- #1
Bacat
- 149
- 1
Homework Statement
I am actually looking for the expectation of x for the wavefunction that is \Psi (x) = \sqrt{\frac{2}{L}}Sin(\frac{\pi x}{L}) for 0 < x < L.
To do this I need to find the solution to this integral:
f = \int_0 ^L \! \Psi^* x \Psi \, dx = \int_0^L \! x*(\sqrt{\frac{2}{L}}Sin(\frac{\pi x}{L}))^2 \, dx
The Attempt at a Solution
Using Mathematica, I know that the answer to the integral is \frac{L^2}{4}.
However, when I attempt the solution by integration by parts, I get 0. Help!
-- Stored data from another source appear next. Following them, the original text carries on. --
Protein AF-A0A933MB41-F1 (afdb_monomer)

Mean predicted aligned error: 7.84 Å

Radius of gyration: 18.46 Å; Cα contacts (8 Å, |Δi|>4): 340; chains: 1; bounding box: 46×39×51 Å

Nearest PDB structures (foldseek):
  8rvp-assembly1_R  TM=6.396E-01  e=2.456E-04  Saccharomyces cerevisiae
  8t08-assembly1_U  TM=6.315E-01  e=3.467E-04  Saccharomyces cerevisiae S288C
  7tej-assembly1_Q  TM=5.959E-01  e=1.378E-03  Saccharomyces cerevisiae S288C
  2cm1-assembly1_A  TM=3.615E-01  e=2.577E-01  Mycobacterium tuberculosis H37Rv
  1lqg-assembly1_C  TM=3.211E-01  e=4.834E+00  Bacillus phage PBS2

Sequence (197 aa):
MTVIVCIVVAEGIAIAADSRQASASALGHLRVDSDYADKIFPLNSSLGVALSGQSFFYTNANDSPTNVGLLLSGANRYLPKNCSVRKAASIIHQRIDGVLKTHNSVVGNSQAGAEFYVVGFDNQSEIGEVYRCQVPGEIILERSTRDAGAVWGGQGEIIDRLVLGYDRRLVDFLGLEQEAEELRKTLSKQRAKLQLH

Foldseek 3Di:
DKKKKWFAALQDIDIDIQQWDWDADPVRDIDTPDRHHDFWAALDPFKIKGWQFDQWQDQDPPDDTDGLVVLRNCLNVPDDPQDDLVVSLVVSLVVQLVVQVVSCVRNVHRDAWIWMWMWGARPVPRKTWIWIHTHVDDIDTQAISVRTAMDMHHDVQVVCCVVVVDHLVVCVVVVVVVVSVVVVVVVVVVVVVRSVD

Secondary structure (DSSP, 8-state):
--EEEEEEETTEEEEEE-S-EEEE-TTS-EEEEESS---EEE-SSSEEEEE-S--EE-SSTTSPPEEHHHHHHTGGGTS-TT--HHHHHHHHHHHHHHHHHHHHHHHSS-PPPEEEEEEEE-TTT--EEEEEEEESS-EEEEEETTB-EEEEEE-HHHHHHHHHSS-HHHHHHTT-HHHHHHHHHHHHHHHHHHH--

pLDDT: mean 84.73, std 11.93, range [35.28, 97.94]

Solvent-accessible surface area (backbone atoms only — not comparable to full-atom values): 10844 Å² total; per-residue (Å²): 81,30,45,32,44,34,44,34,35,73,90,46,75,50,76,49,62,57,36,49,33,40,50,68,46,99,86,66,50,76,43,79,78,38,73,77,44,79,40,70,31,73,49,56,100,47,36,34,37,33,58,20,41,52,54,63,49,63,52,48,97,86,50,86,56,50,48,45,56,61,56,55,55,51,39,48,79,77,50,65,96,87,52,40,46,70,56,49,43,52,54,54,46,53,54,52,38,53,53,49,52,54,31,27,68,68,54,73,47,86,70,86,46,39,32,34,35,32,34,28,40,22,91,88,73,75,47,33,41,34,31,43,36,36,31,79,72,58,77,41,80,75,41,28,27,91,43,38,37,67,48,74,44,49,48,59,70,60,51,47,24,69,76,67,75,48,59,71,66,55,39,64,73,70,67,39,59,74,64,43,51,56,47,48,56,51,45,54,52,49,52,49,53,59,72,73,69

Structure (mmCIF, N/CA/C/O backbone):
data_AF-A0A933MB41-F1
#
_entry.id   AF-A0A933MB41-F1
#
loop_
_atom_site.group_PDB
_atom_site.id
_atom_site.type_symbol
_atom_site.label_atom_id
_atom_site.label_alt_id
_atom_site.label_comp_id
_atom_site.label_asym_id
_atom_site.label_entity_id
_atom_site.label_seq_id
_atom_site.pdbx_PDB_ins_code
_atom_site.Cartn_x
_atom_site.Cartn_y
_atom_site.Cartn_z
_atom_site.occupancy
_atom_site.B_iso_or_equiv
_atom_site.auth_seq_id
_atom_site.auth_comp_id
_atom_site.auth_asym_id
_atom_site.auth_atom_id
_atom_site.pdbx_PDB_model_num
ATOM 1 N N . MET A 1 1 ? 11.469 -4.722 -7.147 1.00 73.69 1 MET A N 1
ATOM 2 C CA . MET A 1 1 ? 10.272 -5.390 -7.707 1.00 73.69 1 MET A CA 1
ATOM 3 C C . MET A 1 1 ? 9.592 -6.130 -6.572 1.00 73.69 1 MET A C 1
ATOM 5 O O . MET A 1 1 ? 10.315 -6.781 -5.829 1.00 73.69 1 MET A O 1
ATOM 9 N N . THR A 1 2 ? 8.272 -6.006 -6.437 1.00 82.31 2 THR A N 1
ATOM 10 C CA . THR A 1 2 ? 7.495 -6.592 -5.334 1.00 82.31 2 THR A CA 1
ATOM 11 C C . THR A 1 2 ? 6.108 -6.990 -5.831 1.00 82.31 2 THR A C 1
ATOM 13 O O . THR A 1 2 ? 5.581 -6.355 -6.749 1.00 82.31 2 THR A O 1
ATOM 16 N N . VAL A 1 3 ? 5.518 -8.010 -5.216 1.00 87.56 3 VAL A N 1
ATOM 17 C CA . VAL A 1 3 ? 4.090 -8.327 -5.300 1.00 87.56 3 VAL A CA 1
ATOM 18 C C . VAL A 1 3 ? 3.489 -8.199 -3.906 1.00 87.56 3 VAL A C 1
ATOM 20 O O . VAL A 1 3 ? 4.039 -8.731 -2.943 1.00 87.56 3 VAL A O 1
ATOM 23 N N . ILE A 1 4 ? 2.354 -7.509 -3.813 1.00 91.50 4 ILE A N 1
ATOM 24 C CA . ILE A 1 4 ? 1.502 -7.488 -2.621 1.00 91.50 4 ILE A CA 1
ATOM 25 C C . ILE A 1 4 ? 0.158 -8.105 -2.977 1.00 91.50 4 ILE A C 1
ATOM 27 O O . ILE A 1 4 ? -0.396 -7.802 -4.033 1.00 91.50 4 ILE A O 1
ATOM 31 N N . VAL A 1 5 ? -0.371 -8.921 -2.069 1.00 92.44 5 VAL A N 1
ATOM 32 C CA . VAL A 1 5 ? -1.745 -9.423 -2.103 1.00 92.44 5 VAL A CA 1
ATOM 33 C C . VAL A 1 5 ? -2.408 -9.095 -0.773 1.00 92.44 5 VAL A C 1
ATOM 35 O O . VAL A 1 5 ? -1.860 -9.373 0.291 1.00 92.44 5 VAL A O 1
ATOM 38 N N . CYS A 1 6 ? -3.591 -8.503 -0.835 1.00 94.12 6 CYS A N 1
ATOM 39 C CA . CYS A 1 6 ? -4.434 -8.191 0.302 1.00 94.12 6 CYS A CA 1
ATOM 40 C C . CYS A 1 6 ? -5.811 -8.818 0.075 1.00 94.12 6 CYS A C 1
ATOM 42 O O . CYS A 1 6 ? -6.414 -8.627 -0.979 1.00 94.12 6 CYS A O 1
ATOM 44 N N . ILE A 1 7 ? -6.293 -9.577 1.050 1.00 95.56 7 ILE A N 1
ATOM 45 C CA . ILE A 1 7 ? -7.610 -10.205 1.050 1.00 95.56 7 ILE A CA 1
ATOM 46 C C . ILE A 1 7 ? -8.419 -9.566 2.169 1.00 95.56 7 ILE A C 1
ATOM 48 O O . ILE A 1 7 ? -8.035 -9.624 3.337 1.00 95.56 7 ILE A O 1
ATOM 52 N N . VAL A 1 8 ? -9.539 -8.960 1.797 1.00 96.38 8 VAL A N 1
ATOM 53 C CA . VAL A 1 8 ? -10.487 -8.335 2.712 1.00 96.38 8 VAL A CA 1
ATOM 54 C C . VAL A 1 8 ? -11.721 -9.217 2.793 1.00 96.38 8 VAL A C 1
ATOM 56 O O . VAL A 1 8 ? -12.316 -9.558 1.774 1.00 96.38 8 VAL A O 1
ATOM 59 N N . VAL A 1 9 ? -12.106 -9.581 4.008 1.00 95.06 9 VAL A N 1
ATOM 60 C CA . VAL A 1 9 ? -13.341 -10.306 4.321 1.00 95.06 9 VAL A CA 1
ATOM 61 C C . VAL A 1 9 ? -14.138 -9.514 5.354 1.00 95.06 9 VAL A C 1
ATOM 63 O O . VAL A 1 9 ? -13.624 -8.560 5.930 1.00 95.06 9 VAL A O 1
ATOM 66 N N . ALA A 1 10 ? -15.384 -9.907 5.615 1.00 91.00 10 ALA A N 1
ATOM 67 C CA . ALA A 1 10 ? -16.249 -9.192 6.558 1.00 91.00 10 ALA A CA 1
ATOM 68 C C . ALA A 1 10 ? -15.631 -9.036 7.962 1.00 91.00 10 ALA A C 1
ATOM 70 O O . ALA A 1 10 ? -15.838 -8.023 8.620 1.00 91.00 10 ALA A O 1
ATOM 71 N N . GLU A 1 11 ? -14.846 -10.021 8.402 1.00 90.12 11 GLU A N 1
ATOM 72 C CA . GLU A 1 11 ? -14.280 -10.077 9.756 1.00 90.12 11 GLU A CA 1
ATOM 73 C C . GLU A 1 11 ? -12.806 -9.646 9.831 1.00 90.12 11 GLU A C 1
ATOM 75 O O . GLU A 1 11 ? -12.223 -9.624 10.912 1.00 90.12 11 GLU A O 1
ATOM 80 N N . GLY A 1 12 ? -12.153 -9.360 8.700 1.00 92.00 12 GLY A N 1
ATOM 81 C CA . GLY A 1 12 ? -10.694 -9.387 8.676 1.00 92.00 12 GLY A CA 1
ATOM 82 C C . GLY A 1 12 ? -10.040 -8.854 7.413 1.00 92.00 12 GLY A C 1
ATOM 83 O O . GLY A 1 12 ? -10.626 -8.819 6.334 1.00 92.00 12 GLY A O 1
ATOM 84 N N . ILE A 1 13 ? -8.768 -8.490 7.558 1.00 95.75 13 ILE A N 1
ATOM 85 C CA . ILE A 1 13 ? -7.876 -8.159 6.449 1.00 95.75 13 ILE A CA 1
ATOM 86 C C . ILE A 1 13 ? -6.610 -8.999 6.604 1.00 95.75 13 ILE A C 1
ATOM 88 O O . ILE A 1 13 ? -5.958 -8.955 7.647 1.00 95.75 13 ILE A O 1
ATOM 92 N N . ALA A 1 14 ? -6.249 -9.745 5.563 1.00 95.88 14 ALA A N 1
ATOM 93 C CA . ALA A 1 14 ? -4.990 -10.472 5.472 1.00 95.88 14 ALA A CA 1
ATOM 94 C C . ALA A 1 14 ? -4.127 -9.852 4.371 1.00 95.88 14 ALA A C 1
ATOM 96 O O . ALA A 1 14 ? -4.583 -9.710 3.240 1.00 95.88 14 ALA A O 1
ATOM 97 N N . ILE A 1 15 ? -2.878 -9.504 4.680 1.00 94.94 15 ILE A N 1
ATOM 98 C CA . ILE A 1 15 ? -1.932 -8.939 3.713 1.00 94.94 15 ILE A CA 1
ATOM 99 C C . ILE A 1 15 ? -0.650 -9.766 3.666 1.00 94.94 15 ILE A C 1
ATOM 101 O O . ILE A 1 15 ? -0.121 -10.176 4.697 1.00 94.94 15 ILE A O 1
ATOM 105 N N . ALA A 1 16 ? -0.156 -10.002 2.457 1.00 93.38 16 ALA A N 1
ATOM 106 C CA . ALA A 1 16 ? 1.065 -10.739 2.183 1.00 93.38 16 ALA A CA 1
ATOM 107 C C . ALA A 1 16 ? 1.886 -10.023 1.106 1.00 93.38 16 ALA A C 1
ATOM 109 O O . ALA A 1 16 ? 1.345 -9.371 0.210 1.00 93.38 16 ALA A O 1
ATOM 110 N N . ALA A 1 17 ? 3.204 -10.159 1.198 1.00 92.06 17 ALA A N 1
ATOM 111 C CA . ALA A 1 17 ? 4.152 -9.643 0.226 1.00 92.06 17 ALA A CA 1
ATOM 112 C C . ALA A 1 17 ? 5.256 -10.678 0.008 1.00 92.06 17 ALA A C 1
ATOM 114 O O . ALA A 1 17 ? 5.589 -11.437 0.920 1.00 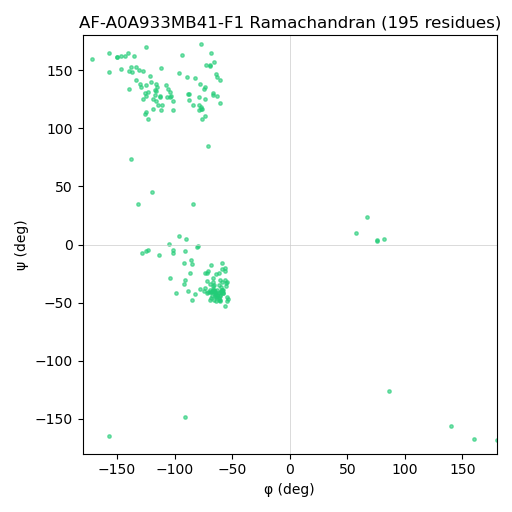92.06 17 ALA A O 1
ATOM 115 N N . ASP A 1 18 ? 5.826 -10.718 -1.193 1.00 90.31 18 ASP A N 1
ATOM 116 C CA . ASP A 1 18 ? 6.995 -11.557 -1.458 1.00 90.31 18 ASP A CA 1
ATOM 117 C C . ASP A 1 18 ? 8.233 -11.014 -0.720 1.00 90.31 18 ASP A C 1
AT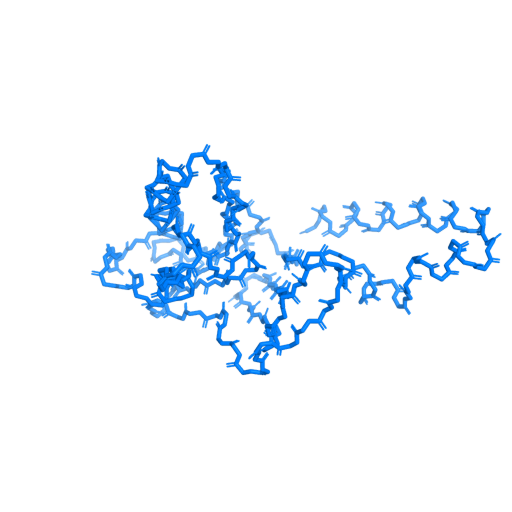OM 119 O O . ASP A 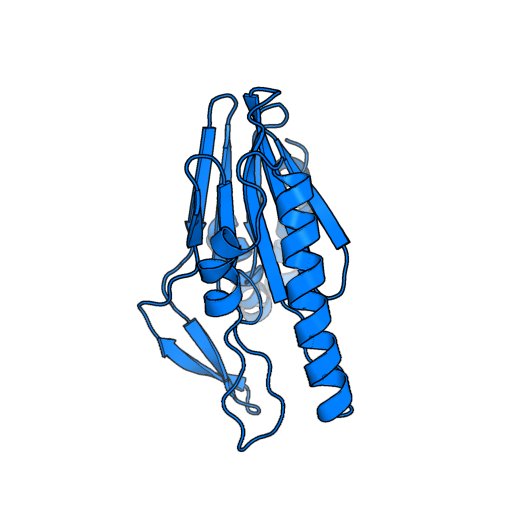1 18 ? 8.324 -9.818 -0.474 1.00 90.31 18 ASP A O 1
ATOM 123 N N . SER A 1 19 ? 9.233 -11.837 -0.399 1.00 87.44 19 SER A N 1
ATOM 124 C CA . SER A 1 19 ? 10.437 -11.376 0.321 1.00 87.44 19 SER A CA 1
ATOM 125 C C . SER A 1 19 ? 11.576 -10.913 -0.598 1.00 87.44 19 SER A C 1
ATOM 127 O O . SER A 1 19 ? 12.587 -10.391 -0.130 1.00 87.44 19 SER A O 1
ATOM 129 N N . ARG A 1 20 ? 11.440 -11.074 -1.920 1.00 85.38 20 ARG A N 1
ATOM 130 C CA . ARG A 1 20 ? 12.519 -10.796 -2.872 1.00 85.38 20 ARG A CA 1
ATOM 131 C C . ARG A 1 20 ? 12.523 -9.339 -3.307 1.00 85.38 20 ARG A C 1
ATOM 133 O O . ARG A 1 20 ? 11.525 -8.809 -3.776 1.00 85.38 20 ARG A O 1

f = \frac{2}{L} \int_0^L \! xSin^2(\frac{\pi x}{L}) \, dx = \frac{2}{L} \left[ uv - \int v du \right]
Let u=x, du=dx, dv=Sin^2(\frac{\pi x}{L}) dx
Then v=\int dv = \int_0^L Sin^2(\frac{\pi x}{L}) dx = \frac{1}{2} \int_0^L (1-Cos(\frac{\pi x}{L}) dx)
v = \frac{L}{2} - Sin^2(\pi) = \frac{L}{2}
Then f = \frac{2}{L}\left[uv - \int v du\right] = \frac{2}{L}\left[x\frac{L}{2}\right|_{0}^{L} - \int_0^L \frac{L}{2} dx\right] = \frac{2}{L}\left[ \frac{L^2}{2} - \frac{L^2}{2}\right] = 0.
Where have I made an error?